WASHINGTON (AP) — As far as Jeff Teague and the rest of the Atlanta Hawks are concerned, bring on LeBron.
Atlanta managed to make it to its first Eastern Conference final without the sort of transcendent, game-changing player that upcoming opponent Cleveland features with LeBron James. The Hawks are OK with that.
“Like everyone says, I guess, we don’t have a superstar or whatever,” Teague said. “But we come up big in big moments every night.”
The Hawks, seeded No. 1 in the East, set up a matchup against James and the Cavaliers that will start Wednesday night in Atlanta by eliminating the Washington Wizards in six games in the second round.
Atlanta earned itself time to rest and prepare by barely finishing off Washington on Friday night, emerging with a 94-91 series-clinching victory in Game 6 when Paul Pierce’s apparent tying 3-pointer was ruled to have been released after the clock expired.

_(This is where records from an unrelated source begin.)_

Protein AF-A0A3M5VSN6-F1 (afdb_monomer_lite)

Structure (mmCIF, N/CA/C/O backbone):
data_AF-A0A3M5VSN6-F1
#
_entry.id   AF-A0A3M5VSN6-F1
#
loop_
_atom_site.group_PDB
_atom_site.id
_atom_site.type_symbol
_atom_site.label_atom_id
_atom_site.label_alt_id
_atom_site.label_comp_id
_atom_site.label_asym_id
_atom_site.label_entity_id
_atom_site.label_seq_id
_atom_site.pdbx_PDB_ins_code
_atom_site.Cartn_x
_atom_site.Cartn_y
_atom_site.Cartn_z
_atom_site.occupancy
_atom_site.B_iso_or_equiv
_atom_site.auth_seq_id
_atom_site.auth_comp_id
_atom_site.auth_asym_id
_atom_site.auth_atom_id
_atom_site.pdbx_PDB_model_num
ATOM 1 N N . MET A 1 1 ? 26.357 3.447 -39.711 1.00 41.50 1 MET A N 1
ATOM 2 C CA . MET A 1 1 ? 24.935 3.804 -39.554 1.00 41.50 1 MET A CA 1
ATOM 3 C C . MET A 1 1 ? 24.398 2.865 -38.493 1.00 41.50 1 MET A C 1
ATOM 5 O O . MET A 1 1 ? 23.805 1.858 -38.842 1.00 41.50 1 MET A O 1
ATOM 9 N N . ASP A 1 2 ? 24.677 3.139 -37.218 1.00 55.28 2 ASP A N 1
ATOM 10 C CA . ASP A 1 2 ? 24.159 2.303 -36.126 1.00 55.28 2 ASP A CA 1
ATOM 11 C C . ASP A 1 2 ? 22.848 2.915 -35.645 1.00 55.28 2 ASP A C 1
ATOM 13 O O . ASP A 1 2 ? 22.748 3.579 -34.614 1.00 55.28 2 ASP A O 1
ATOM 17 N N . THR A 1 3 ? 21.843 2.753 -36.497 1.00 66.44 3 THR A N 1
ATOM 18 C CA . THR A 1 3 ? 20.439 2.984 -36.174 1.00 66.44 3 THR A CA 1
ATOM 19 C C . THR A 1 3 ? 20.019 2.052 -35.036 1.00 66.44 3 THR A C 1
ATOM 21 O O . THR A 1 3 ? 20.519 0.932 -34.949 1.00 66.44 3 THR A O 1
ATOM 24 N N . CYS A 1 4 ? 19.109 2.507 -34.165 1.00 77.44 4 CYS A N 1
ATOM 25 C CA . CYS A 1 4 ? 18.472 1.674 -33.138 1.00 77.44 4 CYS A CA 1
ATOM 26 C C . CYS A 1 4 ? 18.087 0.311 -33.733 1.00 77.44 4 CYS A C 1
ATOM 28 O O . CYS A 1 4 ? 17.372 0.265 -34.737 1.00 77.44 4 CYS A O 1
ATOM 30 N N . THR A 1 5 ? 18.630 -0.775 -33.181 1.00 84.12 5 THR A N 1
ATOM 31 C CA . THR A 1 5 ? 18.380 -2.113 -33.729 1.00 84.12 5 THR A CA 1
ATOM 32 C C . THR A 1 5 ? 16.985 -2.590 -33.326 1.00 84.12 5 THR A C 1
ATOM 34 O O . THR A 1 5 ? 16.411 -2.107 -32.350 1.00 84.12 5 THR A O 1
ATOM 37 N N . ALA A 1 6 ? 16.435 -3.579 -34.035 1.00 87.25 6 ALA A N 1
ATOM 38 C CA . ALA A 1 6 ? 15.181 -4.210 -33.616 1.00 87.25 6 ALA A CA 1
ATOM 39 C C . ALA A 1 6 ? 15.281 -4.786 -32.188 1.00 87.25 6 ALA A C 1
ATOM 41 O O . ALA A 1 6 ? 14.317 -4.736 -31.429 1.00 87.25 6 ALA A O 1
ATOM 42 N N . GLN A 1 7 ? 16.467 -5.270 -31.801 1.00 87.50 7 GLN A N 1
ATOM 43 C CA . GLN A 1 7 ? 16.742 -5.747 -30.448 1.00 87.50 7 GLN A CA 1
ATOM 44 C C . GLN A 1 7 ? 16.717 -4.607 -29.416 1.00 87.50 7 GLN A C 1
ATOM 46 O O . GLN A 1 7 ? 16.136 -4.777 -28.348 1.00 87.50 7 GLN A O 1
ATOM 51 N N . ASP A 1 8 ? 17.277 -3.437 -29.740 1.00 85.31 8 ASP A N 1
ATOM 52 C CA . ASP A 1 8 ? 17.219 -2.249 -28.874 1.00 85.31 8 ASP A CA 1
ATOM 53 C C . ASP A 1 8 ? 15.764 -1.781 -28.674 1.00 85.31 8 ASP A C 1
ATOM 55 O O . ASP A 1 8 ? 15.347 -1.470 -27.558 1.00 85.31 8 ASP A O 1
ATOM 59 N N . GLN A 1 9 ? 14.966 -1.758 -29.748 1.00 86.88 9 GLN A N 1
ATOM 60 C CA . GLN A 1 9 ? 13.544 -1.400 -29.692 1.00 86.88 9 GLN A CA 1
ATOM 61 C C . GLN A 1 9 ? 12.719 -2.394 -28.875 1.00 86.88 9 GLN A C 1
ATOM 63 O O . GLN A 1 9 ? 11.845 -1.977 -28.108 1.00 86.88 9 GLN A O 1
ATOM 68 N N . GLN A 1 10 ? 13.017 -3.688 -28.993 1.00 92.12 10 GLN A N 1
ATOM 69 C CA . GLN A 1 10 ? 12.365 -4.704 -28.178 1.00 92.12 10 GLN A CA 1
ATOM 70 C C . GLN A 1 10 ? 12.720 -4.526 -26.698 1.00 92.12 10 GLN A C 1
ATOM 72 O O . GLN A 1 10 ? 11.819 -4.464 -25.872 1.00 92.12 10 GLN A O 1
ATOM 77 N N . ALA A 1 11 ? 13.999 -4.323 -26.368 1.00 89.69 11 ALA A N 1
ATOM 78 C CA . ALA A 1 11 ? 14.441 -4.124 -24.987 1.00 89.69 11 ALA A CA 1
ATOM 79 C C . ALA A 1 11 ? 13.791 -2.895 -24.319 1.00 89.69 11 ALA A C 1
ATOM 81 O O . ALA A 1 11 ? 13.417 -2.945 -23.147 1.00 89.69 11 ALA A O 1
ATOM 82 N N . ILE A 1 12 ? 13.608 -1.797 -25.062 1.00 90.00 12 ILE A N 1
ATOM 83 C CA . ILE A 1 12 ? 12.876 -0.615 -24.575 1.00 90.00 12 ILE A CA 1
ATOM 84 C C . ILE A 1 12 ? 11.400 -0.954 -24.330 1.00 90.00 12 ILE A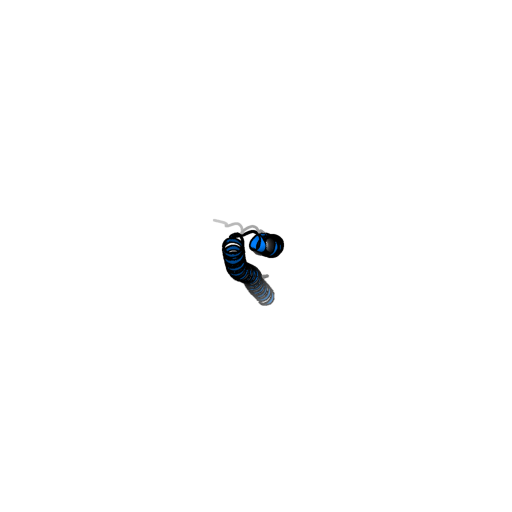 C 1
AT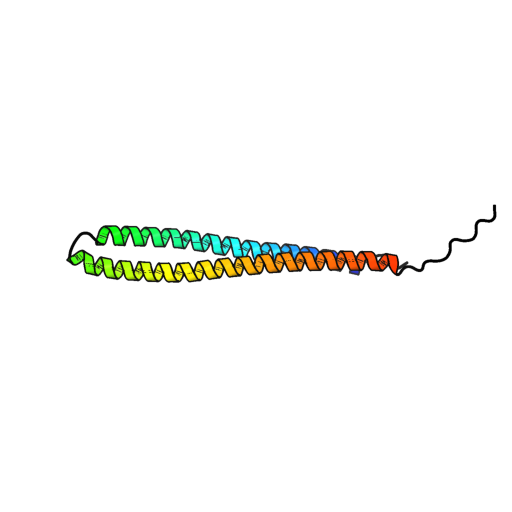OM 86 O O . ILE A 1 12 ? 10.845 -0.571 -23.300 1.00 90.00 12 ILE A O 1
ATOM 90 N N . THR A 1 13 ? 10.766 -1.667 -25.261 1.00 92.62 13 THR A N 1
ATOM 91 C CA . THR A 1 13 ? 9.356 -2.070 -25.141 1.00 92.62 13 THR A CA 1
ATOM 92 C C . THR A 1 13 ? 9.140 -2.984 -23.934 1.00 92.62 13 THR A C 1
ATOM 94 O O . THR A 1 13 ? 8.228 -2.750 -23.139 1.00 92.62 13 THR A O 1
ATOM 97 N N . ASP A 1 14 ? 10.019 -3.967 -23.748 1.00 94.38 14 ASP A N 1
ATOM 98 C CA . ASP A 1 14 ? 9.989 -4.894 -22.617 1.00 94.38 14 ASP A CA 1
ATOM 99 C C . ASP A 1 14 ? 10.167 -4.139 -21.295 1.00 94.38 14 ASP A C 1
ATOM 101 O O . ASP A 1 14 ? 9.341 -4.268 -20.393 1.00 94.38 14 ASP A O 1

“When I signed here a couple years ago, this was the hope — that we would be competing for championships. We were going to bring in the right pieces and bring in the right people and bring in character guys. We were going to compete at the highest levels. This was our expectation,” Atlanta’s Kyle Korver said. “I think it happened a little quicker than maybe we thought it might.”
It’s the Hawks’ first trip to a conference final since the NBA realigned into conferences in 1970-71. The Hawks have won two playoff series in a single postseason for the first time since moving to Atlanta for the 1968-69 season.
The Hawks did reach the Western Division finals in 1969 and 1970, their first two years in Atlanta, losing both times to the Lakers. Back then, there were two divisions, eight teams made the playoffs, and there were only three rounds, including the NBA Finals.
“We broke through whatever wall or ‘curse,’ whatever everyone was talking about: ‘Can’t get past the second round,'” Korver said. “We’ll just keep on trying to get better.”
With Mike Budenholzer earning NBA coach of the year honors, the Hawks finished a franchise-best 60-22, put together a 19-game winning streak and collected their first division title in 21 years.
During the regular season, the Hawks went 3-1 against everyone’s preseason favorite, the Cavaliers, losing the first matchup before taking three in a row.
“We know what we want to do against them,” said Paul Millsap, who scored 20 points Friday. “It’s about us getting out there and showing it. We’ve got home-court advantage. Just try to take advantage of that.”
In the most recent game between the teams, Atlanta won 106-97 on March 6, limiting James to 18 points and forcing him into nine turnovers.
“Obviously it all starts with LeBron,” Korver said. “A lot of the comments people were making … is that he just makes everyone better, makes everyone believe in themselves.”
The Cavaliers also have point guard Kyrie Irving, but they’re without injured forward Kevin Love.
The Hawks, meanwhile, are a versatile, deep team.
“That’s what we’re about. We’re about playing our style of basketball, whether it’s preseason, regular season, postseason. We’re going to continue to play our style,” Millsap said. “We know who we are. We’re not going to let everybody else tell us what we’re not.”
They had six players who averaged at least 10 points during the regular season — and those same half-dozen players have been in double figures in the postseason, too.
“If we just keep playing team basketball and don’t depend on one guy every night to lead us, we’ll be OK,” said DeMarre Carroll, who led Atlanta with 25 points in Game 6 against Washington, including a pair of layups off passes from Teague in the final minute. “My uncle always told me this saying: If we worry about what we have to do, they ain’t going to be able to do what they want to do. So we’re really going to try to focus on what we have to do and play Hawks basketball.”
Make sense. After all, what they’re doing is working so far.